Our Scripture reading, consisting of two chapters (Ezekiel 23 and 24), are introduced with Ezekiel recounting, 1The word of the Lord came…unto me, saying, Son of man” (23:1; 24:1-2). “Son of man” reminded Ezekiel, though he was a priest by lineage, and a prophet by calling, he was nevertheless a man with the weaknesses and failings of men. “Son of Man” was also a frequent title Christ used of Himself (Matthew 8:20; 9:6; 11:19; Mark 2:28; Luke 19:10), reminding His followers He was the “Son of God” by nature (John 1:14; 3:16; Galatians 4:4-5), and the “Son of Man” by birth (being conceived by the virgin Mary).

Ezekiel 23

Two Sisters Who Became Adulterers (23:1-21)

The LORD came to Ezekiel with a parable of two sisters, and a mother (23:2). The mother was symbolic of the Twelve Tribes of Israel (23:2), and the daughters represented the divided kingdoms. Samaria, identified as the elder sister “Aholah,” symbolized the ten northern tribes known as Israel (23:4). The city of Jerusalem was identified as “Aholibah,” and symbolized Judah, the southern kingdom (23:4)

The Sins and Wickedness of Samaria (23:4-10)

Samaria and Jerusalem were guilty of spiritual adultery, for they had turned from the LORD to the gods of other nations. Forsaking her covenant with the LORD, Samaria turned to Assyria, and embraced that nation’s idols with their wicked, immoral practices (23:5-10; 2 Kings 15:19-20; 17:1-4). A century had passed since the LORD gave Samaria over to Assyria, and that northern Israel was stripped of its wealth, and her sons and daughters taken into captivity (23:9-10)

The Sins and Wickedness of Jerusalem (23:11-21)

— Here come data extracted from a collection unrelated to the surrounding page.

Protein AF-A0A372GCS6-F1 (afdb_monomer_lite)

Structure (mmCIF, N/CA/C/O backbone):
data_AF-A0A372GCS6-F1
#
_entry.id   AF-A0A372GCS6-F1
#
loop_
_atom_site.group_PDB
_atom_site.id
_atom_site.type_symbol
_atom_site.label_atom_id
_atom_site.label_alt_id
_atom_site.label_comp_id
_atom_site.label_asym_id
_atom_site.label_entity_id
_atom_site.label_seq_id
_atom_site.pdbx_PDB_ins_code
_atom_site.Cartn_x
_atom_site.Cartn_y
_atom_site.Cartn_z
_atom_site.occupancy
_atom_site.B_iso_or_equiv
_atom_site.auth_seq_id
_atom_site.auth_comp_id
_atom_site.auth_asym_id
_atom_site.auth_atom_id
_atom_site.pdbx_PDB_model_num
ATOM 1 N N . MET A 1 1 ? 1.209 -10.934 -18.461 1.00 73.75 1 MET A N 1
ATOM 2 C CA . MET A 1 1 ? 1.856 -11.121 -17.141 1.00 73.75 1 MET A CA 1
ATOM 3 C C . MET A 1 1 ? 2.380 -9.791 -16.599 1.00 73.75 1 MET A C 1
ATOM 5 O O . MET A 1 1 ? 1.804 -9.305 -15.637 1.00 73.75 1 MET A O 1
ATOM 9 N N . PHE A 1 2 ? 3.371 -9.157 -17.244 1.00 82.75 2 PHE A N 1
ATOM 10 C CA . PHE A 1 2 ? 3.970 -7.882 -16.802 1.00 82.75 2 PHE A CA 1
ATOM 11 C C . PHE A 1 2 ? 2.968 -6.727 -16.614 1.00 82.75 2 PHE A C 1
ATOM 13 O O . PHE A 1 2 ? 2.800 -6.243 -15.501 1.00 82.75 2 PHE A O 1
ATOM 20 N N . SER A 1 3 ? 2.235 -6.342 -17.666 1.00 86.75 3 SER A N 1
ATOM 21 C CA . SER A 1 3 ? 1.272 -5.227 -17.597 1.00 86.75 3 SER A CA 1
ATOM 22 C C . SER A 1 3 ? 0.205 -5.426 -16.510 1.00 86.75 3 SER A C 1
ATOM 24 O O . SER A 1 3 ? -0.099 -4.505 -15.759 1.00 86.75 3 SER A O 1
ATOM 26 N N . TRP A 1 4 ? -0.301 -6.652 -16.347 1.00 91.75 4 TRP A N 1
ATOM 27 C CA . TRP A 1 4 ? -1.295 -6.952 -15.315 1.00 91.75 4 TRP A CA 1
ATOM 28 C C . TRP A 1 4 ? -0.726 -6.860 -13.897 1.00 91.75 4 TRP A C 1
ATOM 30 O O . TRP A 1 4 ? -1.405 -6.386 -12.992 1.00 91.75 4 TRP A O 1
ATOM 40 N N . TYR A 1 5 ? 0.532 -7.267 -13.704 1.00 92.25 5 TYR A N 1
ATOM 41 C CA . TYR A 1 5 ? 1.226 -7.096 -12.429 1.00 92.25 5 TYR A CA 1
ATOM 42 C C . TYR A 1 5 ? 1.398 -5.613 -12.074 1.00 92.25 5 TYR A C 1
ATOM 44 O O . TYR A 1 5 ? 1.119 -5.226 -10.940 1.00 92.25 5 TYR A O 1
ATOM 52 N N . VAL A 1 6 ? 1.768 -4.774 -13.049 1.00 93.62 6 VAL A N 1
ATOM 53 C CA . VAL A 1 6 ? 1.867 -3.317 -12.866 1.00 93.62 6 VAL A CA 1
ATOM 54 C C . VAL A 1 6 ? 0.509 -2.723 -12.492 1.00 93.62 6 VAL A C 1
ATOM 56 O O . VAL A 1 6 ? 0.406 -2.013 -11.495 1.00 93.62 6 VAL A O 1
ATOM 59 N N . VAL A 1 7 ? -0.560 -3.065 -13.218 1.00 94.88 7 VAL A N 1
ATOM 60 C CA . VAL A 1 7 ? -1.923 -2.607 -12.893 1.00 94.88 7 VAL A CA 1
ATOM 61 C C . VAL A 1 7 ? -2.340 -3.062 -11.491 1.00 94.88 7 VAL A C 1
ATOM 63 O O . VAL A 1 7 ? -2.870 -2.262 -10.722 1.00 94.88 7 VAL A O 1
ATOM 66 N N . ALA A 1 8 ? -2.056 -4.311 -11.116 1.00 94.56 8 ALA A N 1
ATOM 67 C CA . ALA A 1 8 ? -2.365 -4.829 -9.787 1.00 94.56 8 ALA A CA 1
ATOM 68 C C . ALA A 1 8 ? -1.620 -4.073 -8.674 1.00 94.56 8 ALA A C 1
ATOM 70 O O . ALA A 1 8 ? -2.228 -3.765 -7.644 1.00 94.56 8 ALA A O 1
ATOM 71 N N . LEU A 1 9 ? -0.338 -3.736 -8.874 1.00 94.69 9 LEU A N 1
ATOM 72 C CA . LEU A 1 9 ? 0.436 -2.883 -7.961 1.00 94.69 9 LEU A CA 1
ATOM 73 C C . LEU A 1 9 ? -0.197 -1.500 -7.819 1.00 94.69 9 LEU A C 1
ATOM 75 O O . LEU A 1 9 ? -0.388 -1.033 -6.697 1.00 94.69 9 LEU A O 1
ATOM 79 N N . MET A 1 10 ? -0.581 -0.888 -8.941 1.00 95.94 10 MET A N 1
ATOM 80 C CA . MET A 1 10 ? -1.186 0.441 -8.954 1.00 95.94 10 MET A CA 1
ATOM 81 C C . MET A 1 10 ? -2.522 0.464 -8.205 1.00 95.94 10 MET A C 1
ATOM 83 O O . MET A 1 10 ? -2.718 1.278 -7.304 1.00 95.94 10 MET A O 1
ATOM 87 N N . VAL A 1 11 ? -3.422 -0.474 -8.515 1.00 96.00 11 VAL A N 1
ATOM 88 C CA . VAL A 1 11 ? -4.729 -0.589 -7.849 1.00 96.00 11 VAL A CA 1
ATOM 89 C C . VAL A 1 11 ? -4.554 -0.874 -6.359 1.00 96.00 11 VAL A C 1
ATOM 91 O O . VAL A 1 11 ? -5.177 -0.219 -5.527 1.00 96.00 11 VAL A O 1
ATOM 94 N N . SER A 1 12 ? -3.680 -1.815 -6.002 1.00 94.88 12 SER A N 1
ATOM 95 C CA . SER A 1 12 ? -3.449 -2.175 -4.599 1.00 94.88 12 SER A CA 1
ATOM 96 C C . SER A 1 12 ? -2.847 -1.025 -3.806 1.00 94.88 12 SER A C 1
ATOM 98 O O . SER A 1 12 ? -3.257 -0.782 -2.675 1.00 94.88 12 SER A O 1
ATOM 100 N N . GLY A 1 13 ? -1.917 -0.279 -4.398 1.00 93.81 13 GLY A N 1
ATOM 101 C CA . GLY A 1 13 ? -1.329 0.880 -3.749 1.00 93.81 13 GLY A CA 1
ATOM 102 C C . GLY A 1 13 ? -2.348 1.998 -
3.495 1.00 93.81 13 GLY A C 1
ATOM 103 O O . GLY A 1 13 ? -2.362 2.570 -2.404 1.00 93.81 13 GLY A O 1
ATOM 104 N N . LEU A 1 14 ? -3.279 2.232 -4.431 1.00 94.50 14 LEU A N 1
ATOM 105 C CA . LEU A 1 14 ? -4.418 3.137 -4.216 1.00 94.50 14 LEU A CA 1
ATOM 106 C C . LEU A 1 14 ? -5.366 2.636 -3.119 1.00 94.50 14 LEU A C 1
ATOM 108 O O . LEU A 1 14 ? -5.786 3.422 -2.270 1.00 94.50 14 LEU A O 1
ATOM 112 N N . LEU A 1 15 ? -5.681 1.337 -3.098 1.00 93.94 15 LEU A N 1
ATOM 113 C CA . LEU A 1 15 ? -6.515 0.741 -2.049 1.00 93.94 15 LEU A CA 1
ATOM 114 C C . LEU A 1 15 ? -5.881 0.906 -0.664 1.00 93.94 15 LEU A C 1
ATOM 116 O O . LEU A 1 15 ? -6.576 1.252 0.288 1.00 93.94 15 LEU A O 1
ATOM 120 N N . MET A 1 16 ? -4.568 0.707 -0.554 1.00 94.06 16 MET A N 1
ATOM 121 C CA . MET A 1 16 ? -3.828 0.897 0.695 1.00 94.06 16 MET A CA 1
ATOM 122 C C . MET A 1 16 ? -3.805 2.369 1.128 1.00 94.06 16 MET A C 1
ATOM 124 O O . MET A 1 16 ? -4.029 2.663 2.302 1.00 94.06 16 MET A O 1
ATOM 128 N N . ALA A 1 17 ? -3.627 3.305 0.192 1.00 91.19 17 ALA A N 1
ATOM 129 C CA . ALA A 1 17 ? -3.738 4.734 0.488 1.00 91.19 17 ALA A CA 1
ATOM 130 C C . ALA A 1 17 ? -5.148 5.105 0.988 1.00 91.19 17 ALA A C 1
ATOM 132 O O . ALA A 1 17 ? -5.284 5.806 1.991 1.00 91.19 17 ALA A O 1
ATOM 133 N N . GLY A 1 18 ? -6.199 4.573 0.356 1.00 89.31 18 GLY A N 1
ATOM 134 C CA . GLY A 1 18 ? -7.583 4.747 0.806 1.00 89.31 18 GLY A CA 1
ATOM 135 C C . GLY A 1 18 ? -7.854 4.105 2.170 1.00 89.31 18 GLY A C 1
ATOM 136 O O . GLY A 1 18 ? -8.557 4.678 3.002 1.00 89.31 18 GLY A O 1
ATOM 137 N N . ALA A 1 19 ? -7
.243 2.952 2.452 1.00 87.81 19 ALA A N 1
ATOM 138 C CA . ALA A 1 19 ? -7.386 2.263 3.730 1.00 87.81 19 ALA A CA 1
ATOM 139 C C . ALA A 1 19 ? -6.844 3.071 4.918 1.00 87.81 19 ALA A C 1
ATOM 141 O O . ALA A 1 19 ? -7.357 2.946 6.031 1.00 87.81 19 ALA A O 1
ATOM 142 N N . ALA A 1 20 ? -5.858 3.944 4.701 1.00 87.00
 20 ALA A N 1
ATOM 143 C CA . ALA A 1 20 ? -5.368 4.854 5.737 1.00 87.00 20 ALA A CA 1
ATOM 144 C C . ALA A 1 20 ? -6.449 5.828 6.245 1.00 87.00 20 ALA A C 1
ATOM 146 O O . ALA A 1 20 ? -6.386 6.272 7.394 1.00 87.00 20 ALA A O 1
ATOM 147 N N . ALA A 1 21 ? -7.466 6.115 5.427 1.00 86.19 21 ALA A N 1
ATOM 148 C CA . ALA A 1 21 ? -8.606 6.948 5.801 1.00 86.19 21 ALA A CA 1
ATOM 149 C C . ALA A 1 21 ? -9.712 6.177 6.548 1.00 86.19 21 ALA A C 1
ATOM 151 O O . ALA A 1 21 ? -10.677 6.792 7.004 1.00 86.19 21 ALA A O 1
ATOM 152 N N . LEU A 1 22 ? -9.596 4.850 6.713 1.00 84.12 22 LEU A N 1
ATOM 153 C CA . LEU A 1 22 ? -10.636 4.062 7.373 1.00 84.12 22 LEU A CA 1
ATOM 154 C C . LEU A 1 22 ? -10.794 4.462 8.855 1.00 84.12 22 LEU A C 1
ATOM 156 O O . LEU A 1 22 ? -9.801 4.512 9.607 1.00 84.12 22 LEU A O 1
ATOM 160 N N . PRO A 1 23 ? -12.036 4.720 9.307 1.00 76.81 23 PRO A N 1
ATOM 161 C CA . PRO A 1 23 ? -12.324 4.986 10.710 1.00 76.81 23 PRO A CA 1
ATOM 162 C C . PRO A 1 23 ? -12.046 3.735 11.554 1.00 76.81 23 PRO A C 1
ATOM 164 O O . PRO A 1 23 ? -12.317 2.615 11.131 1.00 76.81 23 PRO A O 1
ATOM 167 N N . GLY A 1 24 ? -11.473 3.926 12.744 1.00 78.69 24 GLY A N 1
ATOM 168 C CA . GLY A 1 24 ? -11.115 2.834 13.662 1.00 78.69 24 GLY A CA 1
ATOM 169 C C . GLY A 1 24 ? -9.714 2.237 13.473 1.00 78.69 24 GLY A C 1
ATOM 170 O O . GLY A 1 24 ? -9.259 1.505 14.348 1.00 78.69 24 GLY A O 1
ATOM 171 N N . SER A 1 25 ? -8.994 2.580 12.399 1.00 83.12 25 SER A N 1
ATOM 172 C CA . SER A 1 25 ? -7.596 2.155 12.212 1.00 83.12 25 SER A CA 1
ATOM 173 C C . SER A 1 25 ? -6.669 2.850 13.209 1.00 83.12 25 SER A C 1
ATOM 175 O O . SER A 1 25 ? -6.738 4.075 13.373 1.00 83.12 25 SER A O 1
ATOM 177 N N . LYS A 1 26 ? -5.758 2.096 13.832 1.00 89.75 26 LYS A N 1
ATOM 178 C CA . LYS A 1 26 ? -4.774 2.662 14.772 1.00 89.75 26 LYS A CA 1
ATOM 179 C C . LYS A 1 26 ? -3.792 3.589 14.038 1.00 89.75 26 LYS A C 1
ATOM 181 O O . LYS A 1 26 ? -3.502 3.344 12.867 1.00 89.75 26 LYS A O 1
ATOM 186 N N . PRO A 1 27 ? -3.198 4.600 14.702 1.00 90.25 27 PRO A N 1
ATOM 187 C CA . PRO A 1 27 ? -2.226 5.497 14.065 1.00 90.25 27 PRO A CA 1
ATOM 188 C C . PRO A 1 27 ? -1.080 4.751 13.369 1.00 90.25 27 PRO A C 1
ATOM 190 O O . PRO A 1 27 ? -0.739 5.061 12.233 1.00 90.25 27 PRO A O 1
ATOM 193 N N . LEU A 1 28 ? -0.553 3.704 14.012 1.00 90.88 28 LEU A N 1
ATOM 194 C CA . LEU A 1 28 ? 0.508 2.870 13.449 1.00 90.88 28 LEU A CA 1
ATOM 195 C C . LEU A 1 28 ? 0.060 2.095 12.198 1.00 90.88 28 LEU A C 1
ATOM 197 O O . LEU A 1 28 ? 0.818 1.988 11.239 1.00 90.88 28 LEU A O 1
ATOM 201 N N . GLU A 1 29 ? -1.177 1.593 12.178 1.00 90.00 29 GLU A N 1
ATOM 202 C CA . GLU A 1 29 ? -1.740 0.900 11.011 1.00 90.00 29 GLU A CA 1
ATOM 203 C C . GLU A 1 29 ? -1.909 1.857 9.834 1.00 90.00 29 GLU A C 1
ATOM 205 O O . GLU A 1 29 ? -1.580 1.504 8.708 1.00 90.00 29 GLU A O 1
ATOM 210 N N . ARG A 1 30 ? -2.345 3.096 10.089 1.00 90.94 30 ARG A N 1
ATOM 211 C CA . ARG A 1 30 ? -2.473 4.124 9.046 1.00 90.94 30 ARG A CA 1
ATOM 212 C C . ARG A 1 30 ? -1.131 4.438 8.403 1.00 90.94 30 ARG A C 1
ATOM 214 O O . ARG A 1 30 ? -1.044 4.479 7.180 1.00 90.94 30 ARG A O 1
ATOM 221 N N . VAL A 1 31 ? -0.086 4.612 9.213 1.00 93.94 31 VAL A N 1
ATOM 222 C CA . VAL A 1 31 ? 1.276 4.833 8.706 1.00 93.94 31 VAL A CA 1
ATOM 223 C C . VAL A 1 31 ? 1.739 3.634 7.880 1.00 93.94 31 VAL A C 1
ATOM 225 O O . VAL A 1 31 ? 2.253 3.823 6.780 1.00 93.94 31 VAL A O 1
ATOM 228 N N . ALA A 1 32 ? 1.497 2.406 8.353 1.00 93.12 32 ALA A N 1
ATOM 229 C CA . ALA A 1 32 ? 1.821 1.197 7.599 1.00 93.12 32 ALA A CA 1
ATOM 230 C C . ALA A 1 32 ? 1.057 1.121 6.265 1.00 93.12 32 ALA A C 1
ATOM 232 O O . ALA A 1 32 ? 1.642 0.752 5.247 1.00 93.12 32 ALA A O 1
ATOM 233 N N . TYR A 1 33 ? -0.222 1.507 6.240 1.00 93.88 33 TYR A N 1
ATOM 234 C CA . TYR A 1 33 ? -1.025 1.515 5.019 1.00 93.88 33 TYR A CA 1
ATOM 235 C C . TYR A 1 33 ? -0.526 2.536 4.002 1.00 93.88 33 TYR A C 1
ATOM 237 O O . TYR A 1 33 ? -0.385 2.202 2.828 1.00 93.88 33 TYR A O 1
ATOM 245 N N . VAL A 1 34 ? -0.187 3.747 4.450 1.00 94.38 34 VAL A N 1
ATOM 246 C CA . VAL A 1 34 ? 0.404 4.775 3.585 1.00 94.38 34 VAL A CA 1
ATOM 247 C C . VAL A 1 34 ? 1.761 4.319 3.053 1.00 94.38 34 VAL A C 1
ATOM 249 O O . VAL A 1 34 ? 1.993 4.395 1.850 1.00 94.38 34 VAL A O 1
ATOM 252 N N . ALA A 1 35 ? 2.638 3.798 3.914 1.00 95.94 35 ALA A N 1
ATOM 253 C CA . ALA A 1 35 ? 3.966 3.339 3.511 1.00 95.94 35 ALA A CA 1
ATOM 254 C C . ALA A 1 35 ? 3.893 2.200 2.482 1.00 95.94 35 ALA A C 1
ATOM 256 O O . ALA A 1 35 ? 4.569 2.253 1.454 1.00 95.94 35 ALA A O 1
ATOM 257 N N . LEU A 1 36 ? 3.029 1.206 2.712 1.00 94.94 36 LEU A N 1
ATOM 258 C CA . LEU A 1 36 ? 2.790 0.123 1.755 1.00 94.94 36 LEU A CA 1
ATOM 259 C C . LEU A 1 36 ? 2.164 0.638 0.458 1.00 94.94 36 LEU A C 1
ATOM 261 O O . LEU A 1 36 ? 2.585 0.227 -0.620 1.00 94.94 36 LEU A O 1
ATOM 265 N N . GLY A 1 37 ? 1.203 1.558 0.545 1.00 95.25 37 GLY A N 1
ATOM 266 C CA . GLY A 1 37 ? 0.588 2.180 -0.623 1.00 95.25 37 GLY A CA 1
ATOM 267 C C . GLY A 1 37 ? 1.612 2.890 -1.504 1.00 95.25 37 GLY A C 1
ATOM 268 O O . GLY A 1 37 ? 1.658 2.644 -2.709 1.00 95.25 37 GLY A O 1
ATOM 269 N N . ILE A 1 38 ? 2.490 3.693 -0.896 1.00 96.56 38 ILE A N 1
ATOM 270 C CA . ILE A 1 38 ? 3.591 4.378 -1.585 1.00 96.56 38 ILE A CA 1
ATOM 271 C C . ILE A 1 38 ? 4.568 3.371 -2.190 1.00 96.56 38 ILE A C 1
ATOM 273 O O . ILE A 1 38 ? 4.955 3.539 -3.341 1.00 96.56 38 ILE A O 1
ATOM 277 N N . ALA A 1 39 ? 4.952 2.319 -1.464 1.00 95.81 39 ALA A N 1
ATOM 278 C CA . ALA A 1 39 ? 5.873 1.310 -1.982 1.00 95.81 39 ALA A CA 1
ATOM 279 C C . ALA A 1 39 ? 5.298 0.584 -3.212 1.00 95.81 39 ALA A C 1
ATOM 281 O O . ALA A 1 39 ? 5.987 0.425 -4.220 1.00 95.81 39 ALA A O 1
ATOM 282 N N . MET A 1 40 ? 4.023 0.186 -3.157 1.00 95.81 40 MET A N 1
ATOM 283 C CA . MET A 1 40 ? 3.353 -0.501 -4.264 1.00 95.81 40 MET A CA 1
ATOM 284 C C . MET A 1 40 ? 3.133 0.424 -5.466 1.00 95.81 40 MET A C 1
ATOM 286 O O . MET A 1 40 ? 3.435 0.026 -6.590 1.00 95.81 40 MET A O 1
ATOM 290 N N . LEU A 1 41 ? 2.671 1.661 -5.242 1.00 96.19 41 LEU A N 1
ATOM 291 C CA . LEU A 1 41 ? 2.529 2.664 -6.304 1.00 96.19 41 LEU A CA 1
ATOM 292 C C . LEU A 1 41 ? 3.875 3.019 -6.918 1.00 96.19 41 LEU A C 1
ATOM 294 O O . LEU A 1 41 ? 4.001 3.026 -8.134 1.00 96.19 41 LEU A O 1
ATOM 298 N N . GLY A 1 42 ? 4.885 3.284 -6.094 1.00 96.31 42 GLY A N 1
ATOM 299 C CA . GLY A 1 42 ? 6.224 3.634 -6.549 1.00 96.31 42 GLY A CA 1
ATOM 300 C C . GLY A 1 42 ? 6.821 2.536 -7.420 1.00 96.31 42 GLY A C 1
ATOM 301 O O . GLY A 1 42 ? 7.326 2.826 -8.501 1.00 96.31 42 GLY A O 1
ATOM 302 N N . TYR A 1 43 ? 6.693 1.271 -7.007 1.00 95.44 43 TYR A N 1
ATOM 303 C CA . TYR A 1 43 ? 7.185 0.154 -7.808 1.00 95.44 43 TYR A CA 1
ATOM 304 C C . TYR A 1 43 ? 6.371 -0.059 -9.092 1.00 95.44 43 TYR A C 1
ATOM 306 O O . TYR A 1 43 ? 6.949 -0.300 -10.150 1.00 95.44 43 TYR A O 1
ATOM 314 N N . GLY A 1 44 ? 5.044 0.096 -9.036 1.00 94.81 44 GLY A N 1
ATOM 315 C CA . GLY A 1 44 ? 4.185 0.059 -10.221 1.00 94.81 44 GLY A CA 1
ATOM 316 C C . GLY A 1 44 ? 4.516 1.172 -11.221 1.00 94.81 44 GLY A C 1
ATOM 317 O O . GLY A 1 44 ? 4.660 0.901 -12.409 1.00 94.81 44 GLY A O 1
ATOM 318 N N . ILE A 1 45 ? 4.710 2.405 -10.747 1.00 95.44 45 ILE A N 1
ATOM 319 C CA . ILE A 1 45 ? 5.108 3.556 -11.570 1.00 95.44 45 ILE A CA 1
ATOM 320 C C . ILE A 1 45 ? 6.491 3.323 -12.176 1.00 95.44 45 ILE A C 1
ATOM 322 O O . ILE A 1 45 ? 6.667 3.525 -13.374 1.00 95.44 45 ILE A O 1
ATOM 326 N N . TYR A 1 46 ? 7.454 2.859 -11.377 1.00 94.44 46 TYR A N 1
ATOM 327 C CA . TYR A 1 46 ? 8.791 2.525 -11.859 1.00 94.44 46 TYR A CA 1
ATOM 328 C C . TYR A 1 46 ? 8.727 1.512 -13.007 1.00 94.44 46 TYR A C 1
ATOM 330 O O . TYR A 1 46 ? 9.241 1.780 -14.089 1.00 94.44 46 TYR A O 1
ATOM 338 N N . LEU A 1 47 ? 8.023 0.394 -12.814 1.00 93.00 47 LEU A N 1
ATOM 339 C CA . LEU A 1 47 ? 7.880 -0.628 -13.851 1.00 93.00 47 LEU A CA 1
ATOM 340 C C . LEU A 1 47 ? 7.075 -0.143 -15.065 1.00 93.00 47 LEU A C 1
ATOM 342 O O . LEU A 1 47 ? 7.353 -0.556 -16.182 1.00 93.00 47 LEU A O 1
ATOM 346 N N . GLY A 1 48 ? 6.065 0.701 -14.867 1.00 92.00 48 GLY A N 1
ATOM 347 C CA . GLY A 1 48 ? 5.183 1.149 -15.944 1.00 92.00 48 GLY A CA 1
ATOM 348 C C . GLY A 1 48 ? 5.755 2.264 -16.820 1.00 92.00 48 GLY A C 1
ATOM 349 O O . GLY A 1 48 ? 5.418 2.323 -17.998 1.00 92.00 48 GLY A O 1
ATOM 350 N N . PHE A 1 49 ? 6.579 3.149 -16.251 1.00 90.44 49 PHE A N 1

Jerusalem followed in the sins of Samaria, portrayed in Ezekiel 23 as that nation’s sister (23:11). Privileged to have the Temple representing the presence of the LORD in her midst, the sins and wickedness of Jerusalem exceeded those of Samaria. Ezekiel was to declare, Jerusalem “was more corrupt in her inordinate love than she, and in her whoredoms more than her sister in her whoredoms” (23:11).

Like Samaria, Jerusalem turned from the LORD, sought the favor of Assyria (2 Kings 16:5-18; Isaiah 7:1-25), and defiled herself with the idols of that heathen nation (23:13). When Assyria fell to Babylon, Jerusalem turned to the idols of that nation, and lusted for the great men of the Chaldeans (23:14-16). Rejecting the LORD, the kings of Jerusalem had flirted with Babylon like an adulterous woman (23:15-16). Rather than favor, Babylon abused Jerusalem, shamed and humiliated the people (23:17-18). Failing to turn to the LORD, the king of Jerusalem turned to Egypt for help and failed (23:19-21; 2 Kings 23:26-24:2).

God Determined to Judge Jerusalem and Judah (23:22-35)

As with Samaria, so it was with Jerusalem, for the LORD determined that city would be judged for her wickedness and spiritual idolatry. Ezekiel prophesied the LORD would bring a great army against Jerusalem (23:22-23), and fulfill the judgment He had determined against the city (23:24). The soldiers of Babylon would show no mercy to the people, and would take their children captive (23:25-29). As the cup of God’s wrath would be poured out, Jerusalem would fall (23:30-35).

Consequences of Sin, and the Righteous End of God’s Judgment (23:36-49)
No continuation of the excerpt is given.